Shuyan: Neuroimaging is poised to continue transforming neuroscience through the advancement in imaging technologies and integration with data science, including artificial intelligence (AI) and machine learning (ML). What’s more, we are working across teams to find new ways to collaborate and leverage these capabilities to confidently identify disease pathology early on and accelerate the discovery and development of novel medicines faster than ever before. One example of this continued transformation is in clinical trials studying novel treatments for Alzheimer’s disease, where neuroimaging provides powerful ways to improve patient selection and to objectively and non-invasively monitor treatments for safety and efficacy.
How does Bristol Myers Squibb apply neuroimaging within R&D?
Joel Schwartz, PhD, scientific director, Translational discovery, Neuroscience Research
Answer: Teams at Bristol Myers Squibb use neuroimaging to inform patient selection and better understand target engagement (making sure the medicine is doing what it is intended to do) and pharmacodynamics, or how the drug interacts with and affects the body and brain, for our investigational medicines. Neuroscience is unique to other therapeutic areas—we cannot easily measure the direct effects of a medicine in the CNS because the brain is protected behind the skull and the blood-brain barrier. We can access the fluid around the brain, but this may not reflect the changes occurring inside the neurons, which are the cells that primarily make up the brain and CNS. Neuroimaging allows us to continuously measure target engagement and pharmacodynamics within the brain, providing scientists with essential information on whether the medicine is working.

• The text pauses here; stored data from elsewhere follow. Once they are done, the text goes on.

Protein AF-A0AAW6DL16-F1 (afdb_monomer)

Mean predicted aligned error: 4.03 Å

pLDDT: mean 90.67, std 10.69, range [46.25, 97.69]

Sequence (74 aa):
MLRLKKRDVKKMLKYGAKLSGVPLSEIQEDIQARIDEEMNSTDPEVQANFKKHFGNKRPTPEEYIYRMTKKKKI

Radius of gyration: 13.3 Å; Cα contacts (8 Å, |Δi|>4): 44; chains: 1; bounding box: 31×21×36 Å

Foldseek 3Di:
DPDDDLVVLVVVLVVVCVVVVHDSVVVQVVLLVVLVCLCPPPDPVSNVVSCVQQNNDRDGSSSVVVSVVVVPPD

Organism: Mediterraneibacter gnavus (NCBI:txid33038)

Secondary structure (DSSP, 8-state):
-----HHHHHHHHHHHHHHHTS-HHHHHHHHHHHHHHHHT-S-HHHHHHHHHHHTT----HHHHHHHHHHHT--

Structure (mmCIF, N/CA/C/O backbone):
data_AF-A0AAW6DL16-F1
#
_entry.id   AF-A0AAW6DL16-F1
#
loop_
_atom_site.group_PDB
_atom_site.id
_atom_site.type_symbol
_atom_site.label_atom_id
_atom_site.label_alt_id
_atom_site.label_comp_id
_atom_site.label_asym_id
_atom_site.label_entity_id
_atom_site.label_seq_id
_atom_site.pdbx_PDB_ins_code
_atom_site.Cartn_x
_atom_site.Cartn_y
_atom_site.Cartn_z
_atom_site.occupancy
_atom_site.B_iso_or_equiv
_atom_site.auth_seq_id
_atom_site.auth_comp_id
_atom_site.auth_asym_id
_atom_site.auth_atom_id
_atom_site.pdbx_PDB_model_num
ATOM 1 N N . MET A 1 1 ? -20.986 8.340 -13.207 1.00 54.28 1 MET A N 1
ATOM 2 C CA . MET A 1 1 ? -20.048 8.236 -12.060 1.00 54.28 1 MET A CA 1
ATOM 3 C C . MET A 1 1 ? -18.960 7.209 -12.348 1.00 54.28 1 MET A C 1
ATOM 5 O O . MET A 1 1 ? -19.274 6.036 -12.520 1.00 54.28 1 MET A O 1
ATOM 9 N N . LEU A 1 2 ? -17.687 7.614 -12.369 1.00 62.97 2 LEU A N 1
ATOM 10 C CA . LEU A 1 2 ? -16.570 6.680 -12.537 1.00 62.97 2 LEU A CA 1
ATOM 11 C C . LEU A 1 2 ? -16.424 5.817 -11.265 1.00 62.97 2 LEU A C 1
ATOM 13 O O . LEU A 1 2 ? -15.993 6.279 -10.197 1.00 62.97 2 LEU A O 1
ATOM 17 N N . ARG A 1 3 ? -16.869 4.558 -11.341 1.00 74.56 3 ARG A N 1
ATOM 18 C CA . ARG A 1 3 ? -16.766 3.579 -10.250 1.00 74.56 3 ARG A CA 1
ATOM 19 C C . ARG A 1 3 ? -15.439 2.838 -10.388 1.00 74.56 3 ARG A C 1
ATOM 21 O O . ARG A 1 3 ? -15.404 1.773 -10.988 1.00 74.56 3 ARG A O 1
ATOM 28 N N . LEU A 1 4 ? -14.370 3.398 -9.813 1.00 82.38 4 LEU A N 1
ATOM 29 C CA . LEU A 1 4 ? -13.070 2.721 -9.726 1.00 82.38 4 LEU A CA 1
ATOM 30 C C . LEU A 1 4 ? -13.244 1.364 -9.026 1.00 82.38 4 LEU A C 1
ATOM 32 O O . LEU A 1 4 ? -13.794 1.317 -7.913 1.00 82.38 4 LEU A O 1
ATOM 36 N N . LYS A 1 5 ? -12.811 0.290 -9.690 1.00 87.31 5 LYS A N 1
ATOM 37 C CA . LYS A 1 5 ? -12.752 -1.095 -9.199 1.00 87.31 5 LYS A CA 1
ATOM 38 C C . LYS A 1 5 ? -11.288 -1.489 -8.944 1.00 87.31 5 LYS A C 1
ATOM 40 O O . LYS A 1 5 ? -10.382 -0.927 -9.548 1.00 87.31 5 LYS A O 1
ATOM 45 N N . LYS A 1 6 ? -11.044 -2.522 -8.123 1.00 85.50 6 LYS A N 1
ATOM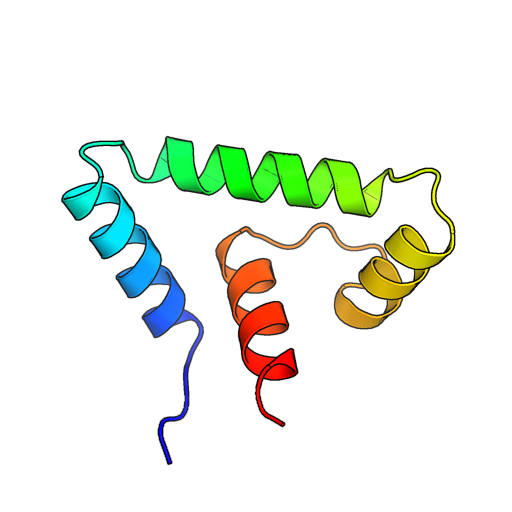 46 C CA . LYS A 1 6 ? -9.683 -3.056 -7.866 1.00 85.50 6 LYS A CA 1
ATOM 47 C C . LYS A 1 6 ? -8.916 -3.389 -9.160 1.00 85.50 6 LYS A C 1
ATOM 49 O O . LYS A 1 6 ? -7.728 -3.111 -9.275 1.00 85.50 6 LYS A O 1
ATOM 54 N N . ARG A 1 7 ? -9.611 -3.920 -10.175 1.00 89.25 7 ARG A N 1
ATOM 55 C CA . ARG A 1 7 ? -9.020 -4.221 -11.493 1.00 89.25 7 ARG A CA 1
ATOM 56 C C . ARG A 1 7 ? -8.468 -2.986 -12.213 1.00 89.25 7 ARG A C 1
ATOM 58 O O . ARG A 1 7 ? -7.527 -3.117 -12.986 1.00 89.25 7 ARG A O 1
ATOM 65 N N . ASP A 1 8 ? -9.062 -1.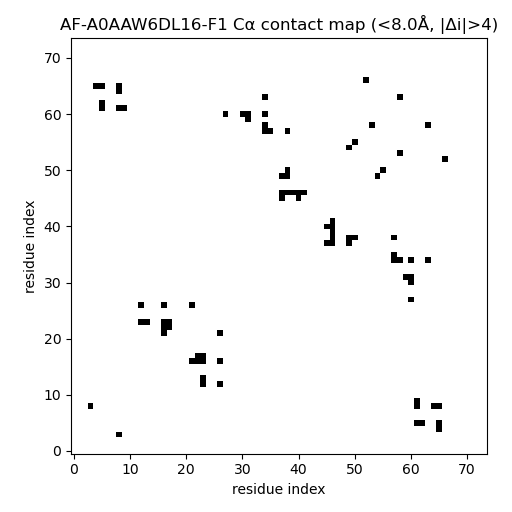817 -11.980 1.00 90.75 8 ASP A N 1
ATOM 66 C CA . ASP A 1 8 ? -8.652 -0.576 -12.633 1.00 90.75 8 ASP A CA 1
ATOM 67 C C . ASP A 1 8 ? -7.344 -0.079 -12.002 1.00 90.75 8 ASP A C 1
ATOM 69 O O . ASP A 1 8 ? -6.432 0.296 -12.727 1.00 90.75 8 ASP A O 1
ATOM 73 N N . VAL A 1 9 ? -7.187 -0.231 -10.679 1.00 91.69 9 VAL A N 1
ATOM 74 C CA . VAL A 1 9 ? -5.919 0.022 -9.969 1.00 91.69 9 VAL A CA 1
ATOM 75 C C . VAL A 1 9 ? -4.797 -0.856 -10.521 1.00 91.69 9 VAL A C 1
ATOM 77 O O . VAL A 1 9 ? -3.746 -0.346 -10.892 1.00 91.69 9 VAL A O 1
ATOM 80 N N . LYS A 1 10 ? -5.038 -2.164 -10.684 1.00 92.38 10 LYS A N 1
ATOM 81 C CA . LYS A 1 10 ? -4.041 -3.077 -11.266 1.00 92.38 10 LYS A CA 1
ATOM 82 C C . LYS A 1 10 ? -3.607 -2.650 -12.675 1.00 92.38 10 LYS A C 1
ATOM 84 O O . LYS A 1 10 ? -2.438 -2.777 -13.028 1.00 92.38 10 LYS A O 1
ATOM 89 N N . LYS A 1 11 ? -4.538 -2.147 -13.495 1.00 94.38 11 LYS A N 1
ATOM 90 C CA . LYS A 1 11 ? -4.218 -1.609 -14.828 1.00 94.38 11 LYS A CA 1
ATOM 91 C C . LYS A 1 11 ? -3.405 -0.318 -14.742 1.00 94.38 11 LYS A C 1
ATOM 93 O O . LYS A 1 11 ? -2.456 -0.170 -15.501 1.00 94.38 11 LYS A O 1
ATOM 98 N N . MET A 1 12 ? -3.749 0.576 -13.816 1.00 92.44 12 MET A N 1
ATOM 99 C CA . MET A 1 12 ? -3.016 1.825 -13.594 1.00 92.44 12 MET A CA 1
ATOM 100 C C . MET A 1 12 ? -1.578 1.567 -13.143 1.00 92.44 12 MET A C 1
ATOM 102 O O . MET A 1 12 ? -0.676 2.181 -13.696 1.00 92.44 12 MET A O 1
ATOM 106 N N . LEU A 1 13 ? -1.348 0.621 -12.226 1.00 93.69 13 LEU A N 1
ATOM 107 C CA . LEU A 1 13 ? 0.007 0.257 -11.791 1.00 93.69 13 LEU A CA 1
ATOM 108 C C . LEU A 1 13 ? 0.846 -0.291 -12.952 1.00 93.69 13 LEU A C 1
ATOM 110 O O . LEU A 1 13 ? 1.965 0.157 -13.168 1.00 93.69 13 LEU A O 1
ATOM 114 N N . LYS A 1 14 ? 0.281 -1.198 -13.763 1.00 95.31 14 LYS A N 1
ATOM 115 C CA . LYS A 1 14 ? 0.954 -1.718 -14.969 1.00 95.31 14 LYS A CA 1
ATOM 116 C C . LYS A 1 14 ? 1.313 -0.619 -15.965 1.00 95.31 14 LYS A C 1
ATOM 118 O O . LYS A 1 14 ? 2.378 -0.660 -16.570 1.00 95.31 14 LYS A O 1
ATOM 123 N N . TYR A 1 15 ? 0.403 0.328 -16.167 1.00 95.69 15 TYR A N 1
ATOM 124 C CA . TYR A 1 15 ? 0.629 1.442 -17.078 1.00 95.69 15 TYR A CA 1
ATOM 125 C C . TYR A 1 15 ? 1.682 2.414 -16.531 1.00 95.69 15 TYR A C 1
ATOM 127 O O . TYR A 1 15 ? 2.559 2.825 -17.282 1.00 95.69 15 TYR A O 1
ATOM 135 N N . GLY A 1 16 ? 1.646 2.706 -15.227 1.00 92.44 16 GLY A N 1
ATOM 136 C CA . GLY A 1 16 ? 2.660 3.505 -14.539 1.00 92.44 16 GLY A CA 1
ATOM 137 C C . GLY A 1 16 ? 4.054 2.893 -14.658 1.00 92.44 16 GLY A C 1
ATOM 138 O O . GLY A 1 16 ? 4.966 3.576 -15.099 1.00 92.44 16 GLY A O 1
ATOM 139 N N . ALA A 1 17 ? 4.192 1.589 -14.398 1.00 96.19 17 ALA A N 1
ATOM 140 C CA . ALA A 1 17 ? 5.446 0.853 -14.589 1.00 96.19 17 ALA A CA 1
ATOM 141 C C . ALA A 1 17 ? 5.989 1.007 -16.017 1.00 96.19 17 ALA A C 1
ATOM 143 O O . ALA A 1 17 ? 7.140 1.384 -16.221 1.00 96.19 17 ALA A O 1
ATOM 144 N N . LYS A 1 18 ? 5.121 0.815 -17.022 1.00 96.50 18 LYS A N 1
ATOM 145 C CA . LYS A 1 18 ? 5.493 0.967 -18.434 1.00 96.50 18 LYS A CA 1
ATOM 146 C C . LYS A 1 18 ? 5.951 2.388 -18.779 1.00 96.50 18 LYS A C 1
ATOM 148 O O . LYS A 1 18 ? 6.884 2.529 -19.560 1.00 96.50 18 LYS A O 1
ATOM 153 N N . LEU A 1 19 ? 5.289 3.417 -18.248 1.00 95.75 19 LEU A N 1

How is the team using predictive science in combination with neuroimaging to accelerate drug discovery and development?
Adam Smith, PhD, scientific senior director, Clinical neuroscience imaging, PMBATS, TMCP
Answer: The combination of predictive science and neuroimaging is transforming how teams approach drug discovery and development, especially for complex neurological conditions like Alzheimer’s disease, multiple sclerosis, depression and schizophrenia. This integration happens across the R&D continuum to accelerate and streamline how we advance investigational medicines in many ways:
- Understanding disease: Neuroimaging approaches can reveal brain regions, pathways and targets that are disrupted in a disease. Predictive models—often powered by AI and ML—then analyze this imaging data alongside genetic, molecular and clinical information to identify promising drug targets, proteins or pathways that may contribute to disease.

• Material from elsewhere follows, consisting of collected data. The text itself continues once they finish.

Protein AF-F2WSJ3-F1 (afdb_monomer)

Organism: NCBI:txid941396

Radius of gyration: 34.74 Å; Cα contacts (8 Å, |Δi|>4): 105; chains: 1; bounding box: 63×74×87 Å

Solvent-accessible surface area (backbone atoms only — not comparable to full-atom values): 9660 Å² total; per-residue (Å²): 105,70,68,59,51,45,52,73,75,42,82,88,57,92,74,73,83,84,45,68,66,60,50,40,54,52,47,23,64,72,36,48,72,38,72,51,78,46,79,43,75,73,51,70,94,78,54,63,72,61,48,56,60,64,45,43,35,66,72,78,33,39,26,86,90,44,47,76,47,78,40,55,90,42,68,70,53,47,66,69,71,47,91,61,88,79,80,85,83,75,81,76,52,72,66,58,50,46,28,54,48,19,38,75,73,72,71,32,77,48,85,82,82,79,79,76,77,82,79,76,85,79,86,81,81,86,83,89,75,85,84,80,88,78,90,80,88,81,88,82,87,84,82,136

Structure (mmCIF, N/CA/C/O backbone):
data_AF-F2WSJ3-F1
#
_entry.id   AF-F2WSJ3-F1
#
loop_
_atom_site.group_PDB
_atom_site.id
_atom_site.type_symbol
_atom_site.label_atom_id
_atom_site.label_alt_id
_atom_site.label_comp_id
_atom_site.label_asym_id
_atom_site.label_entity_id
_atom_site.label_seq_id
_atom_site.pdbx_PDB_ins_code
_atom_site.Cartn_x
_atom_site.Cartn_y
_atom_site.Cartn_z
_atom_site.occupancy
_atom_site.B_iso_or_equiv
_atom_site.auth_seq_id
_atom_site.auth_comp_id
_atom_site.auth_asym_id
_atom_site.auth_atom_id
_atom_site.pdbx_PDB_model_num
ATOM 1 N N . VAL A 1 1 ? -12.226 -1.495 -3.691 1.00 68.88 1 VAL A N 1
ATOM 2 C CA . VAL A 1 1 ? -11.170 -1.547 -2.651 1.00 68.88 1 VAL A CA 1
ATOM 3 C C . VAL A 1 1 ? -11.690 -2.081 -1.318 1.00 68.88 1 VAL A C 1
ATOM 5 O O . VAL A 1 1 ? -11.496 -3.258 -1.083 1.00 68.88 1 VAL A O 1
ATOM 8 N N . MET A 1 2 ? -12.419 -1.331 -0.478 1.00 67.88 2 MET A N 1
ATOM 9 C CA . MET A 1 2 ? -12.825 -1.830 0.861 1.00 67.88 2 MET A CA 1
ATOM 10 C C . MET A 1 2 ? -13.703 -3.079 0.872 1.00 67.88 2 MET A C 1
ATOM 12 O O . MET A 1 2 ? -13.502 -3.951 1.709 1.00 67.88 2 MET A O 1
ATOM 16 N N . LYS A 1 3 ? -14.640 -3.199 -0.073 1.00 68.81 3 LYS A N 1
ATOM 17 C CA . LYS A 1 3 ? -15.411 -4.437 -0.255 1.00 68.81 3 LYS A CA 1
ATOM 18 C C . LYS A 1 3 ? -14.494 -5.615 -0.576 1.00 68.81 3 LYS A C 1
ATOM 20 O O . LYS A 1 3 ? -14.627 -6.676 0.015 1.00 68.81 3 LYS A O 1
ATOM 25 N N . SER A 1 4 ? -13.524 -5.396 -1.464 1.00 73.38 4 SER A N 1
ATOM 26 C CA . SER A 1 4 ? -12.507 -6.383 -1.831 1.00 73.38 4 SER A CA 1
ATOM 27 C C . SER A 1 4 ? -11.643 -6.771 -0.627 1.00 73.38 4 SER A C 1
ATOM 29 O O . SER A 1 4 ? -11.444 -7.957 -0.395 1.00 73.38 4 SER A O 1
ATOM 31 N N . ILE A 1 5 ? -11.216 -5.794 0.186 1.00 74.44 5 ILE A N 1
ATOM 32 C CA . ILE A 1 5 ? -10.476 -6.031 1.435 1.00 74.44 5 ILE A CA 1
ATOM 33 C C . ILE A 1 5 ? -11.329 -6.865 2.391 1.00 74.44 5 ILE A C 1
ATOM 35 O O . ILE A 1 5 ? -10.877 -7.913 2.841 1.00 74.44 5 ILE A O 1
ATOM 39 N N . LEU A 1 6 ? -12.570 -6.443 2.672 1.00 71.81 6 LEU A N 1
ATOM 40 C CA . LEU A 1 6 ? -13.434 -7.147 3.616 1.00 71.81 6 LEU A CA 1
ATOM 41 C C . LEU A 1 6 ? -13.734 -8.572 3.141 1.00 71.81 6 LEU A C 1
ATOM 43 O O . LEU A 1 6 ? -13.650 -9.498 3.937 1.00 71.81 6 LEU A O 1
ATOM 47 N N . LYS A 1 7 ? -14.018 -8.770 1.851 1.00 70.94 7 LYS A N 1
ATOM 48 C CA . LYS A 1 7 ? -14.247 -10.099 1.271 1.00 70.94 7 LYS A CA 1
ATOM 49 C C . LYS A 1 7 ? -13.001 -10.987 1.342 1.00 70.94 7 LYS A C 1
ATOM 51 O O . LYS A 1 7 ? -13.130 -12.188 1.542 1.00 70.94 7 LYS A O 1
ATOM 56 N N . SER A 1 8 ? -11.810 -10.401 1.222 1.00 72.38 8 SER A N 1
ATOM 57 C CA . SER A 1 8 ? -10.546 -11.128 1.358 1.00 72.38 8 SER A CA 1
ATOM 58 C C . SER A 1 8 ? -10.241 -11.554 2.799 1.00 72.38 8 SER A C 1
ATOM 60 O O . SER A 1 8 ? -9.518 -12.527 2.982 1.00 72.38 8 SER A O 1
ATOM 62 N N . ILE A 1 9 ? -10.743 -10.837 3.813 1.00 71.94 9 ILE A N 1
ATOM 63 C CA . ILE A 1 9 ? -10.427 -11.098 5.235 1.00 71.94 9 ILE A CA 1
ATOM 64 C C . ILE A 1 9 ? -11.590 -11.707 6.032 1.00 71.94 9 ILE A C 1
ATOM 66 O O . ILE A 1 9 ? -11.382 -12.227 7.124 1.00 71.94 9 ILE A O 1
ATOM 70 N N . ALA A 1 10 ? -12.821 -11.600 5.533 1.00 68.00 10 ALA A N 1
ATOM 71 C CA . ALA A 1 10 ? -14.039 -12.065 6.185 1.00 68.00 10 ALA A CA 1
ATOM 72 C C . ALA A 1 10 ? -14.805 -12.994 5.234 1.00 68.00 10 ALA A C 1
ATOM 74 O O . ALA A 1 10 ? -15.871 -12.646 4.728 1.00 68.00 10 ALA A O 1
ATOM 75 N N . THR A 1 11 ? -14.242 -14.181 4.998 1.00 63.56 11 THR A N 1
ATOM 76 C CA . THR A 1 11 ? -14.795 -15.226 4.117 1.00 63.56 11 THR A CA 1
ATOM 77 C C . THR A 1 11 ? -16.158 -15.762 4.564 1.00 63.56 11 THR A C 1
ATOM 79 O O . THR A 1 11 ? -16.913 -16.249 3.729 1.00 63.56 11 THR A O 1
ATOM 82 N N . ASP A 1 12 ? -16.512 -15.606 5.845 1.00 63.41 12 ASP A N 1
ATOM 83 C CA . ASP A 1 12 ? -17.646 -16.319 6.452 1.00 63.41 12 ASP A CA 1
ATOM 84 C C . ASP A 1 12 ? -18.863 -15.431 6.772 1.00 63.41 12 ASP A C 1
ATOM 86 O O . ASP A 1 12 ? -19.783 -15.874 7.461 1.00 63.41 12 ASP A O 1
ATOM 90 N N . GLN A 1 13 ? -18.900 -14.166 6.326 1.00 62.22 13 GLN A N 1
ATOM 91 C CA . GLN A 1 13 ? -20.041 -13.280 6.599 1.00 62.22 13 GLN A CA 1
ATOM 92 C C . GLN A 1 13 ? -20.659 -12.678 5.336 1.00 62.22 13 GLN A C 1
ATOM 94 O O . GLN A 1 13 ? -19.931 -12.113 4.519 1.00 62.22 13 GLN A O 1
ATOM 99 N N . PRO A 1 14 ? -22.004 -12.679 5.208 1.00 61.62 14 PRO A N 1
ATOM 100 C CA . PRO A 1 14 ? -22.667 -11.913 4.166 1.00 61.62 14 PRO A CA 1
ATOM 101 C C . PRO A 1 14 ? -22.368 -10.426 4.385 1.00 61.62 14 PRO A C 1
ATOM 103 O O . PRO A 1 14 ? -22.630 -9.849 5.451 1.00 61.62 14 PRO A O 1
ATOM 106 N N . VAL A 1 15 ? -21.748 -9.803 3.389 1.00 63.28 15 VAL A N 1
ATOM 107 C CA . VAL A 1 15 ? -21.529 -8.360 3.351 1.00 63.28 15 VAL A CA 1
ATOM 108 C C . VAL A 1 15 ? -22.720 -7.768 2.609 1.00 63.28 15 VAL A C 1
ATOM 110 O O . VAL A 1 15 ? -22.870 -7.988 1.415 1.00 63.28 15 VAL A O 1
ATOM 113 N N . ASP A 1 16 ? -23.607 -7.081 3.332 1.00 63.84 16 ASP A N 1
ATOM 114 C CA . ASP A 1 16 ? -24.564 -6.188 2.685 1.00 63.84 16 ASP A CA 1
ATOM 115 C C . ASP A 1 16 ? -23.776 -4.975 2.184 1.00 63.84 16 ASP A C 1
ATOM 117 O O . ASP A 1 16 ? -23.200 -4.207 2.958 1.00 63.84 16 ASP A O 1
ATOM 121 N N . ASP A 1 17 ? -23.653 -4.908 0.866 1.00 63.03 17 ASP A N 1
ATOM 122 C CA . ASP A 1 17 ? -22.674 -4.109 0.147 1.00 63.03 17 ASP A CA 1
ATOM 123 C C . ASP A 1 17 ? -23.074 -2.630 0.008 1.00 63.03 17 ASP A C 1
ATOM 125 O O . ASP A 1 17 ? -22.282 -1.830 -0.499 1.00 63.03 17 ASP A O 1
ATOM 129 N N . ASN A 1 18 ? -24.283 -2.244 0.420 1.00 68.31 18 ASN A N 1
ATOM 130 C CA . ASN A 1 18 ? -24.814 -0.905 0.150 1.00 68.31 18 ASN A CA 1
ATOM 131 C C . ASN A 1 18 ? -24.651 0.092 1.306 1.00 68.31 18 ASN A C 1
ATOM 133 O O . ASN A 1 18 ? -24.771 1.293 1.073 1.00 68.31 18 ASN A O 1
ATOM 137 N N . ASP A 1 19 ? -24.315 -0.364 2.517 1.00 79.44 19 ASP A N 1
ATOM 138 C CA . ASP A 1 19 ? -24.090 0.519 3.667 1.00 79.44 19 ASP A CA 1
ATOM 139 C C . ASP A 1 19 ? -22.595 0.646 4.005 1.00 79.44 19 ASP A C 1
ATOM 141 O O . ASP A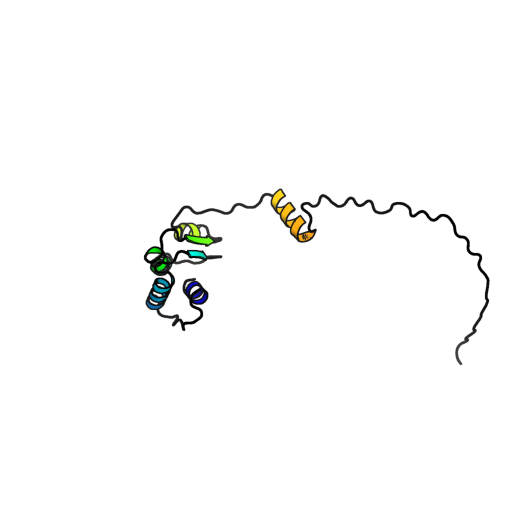 1 19 ? -21.952 -0.263 4.545 1.00 79.44 19 ASP A O 1
ATOM 145 N N . LEU A 1 20 ? -22.029 1.817 3.704 1.00 76.00 20 LEU A N 1
ATOM 146 C CA . LEU A 1 20 ? -20.628 2.124 3.989 1.00 76.00 20 LEU A CA 1
ATOM 147 C C . LEU A 1 20 ? -20.319 2.169 5.495 1.00 76.00 20 LEU A C 1
ATOM 149 O O . LEU A 1 20 ? -19.207 1.804 5.885 1.00 76.00 20 LEU A O 1
ATOM 153 N N . ASN A 1 21 ? -21.281 2.549 6.345 1.00 81.44 21 ASN A N 1
ATOM 154 C CA . ASN A 1 21 ? -21.088 2.536 7.798 1.00 81.44 21 ASN A CA 1
ATOM 155 C C . ASN A 1 21 ? -20.963 1.097 8.307 1.00 81.44 21 ASN A C 1
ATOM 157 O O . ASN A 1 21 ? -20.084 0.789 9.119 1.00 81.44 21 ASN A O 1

- Studying potential new medicines: Investigational medicines can also be examined using predictive technologies in combination with neuroimaging tools to see if they can affect targets and pathways with the aim of restoring normal brain function or halting and/or reversing disease processes and symptoms.
- Improving clinical trials: In the clinic, imaging biomarkers may be used to predict disease progression or treatment response as well as validate the utility and reliability of other kinds of biomarkers. Predictive science helps to further validate these biomarkers by finding links with clinical outcomes across large datasets, ultimately getting more medicines to patients faster. Neuroimaging combined with AI and ML can also help identify distinct patient groups for inclusion in clinical trials as well as potentially accelerate the duration of trials by predicting long term outcomes based on early patient responses to treatment.
In short, neuroimaging has a wide-ranging impact on both neuroscience research and clinical trials - increasing the likelihood of scientific and therapeutic breakthroughs, while also delivering significant time and cost savings. As neuroimaging technologies continue to evolve, we will undoubtedly uncover more about the brain’s intricate architecture. These insights will pave the way for transformative progress in our understanding of neuropsychiatric and neurological conditions, leading to meaningful advances in patient care.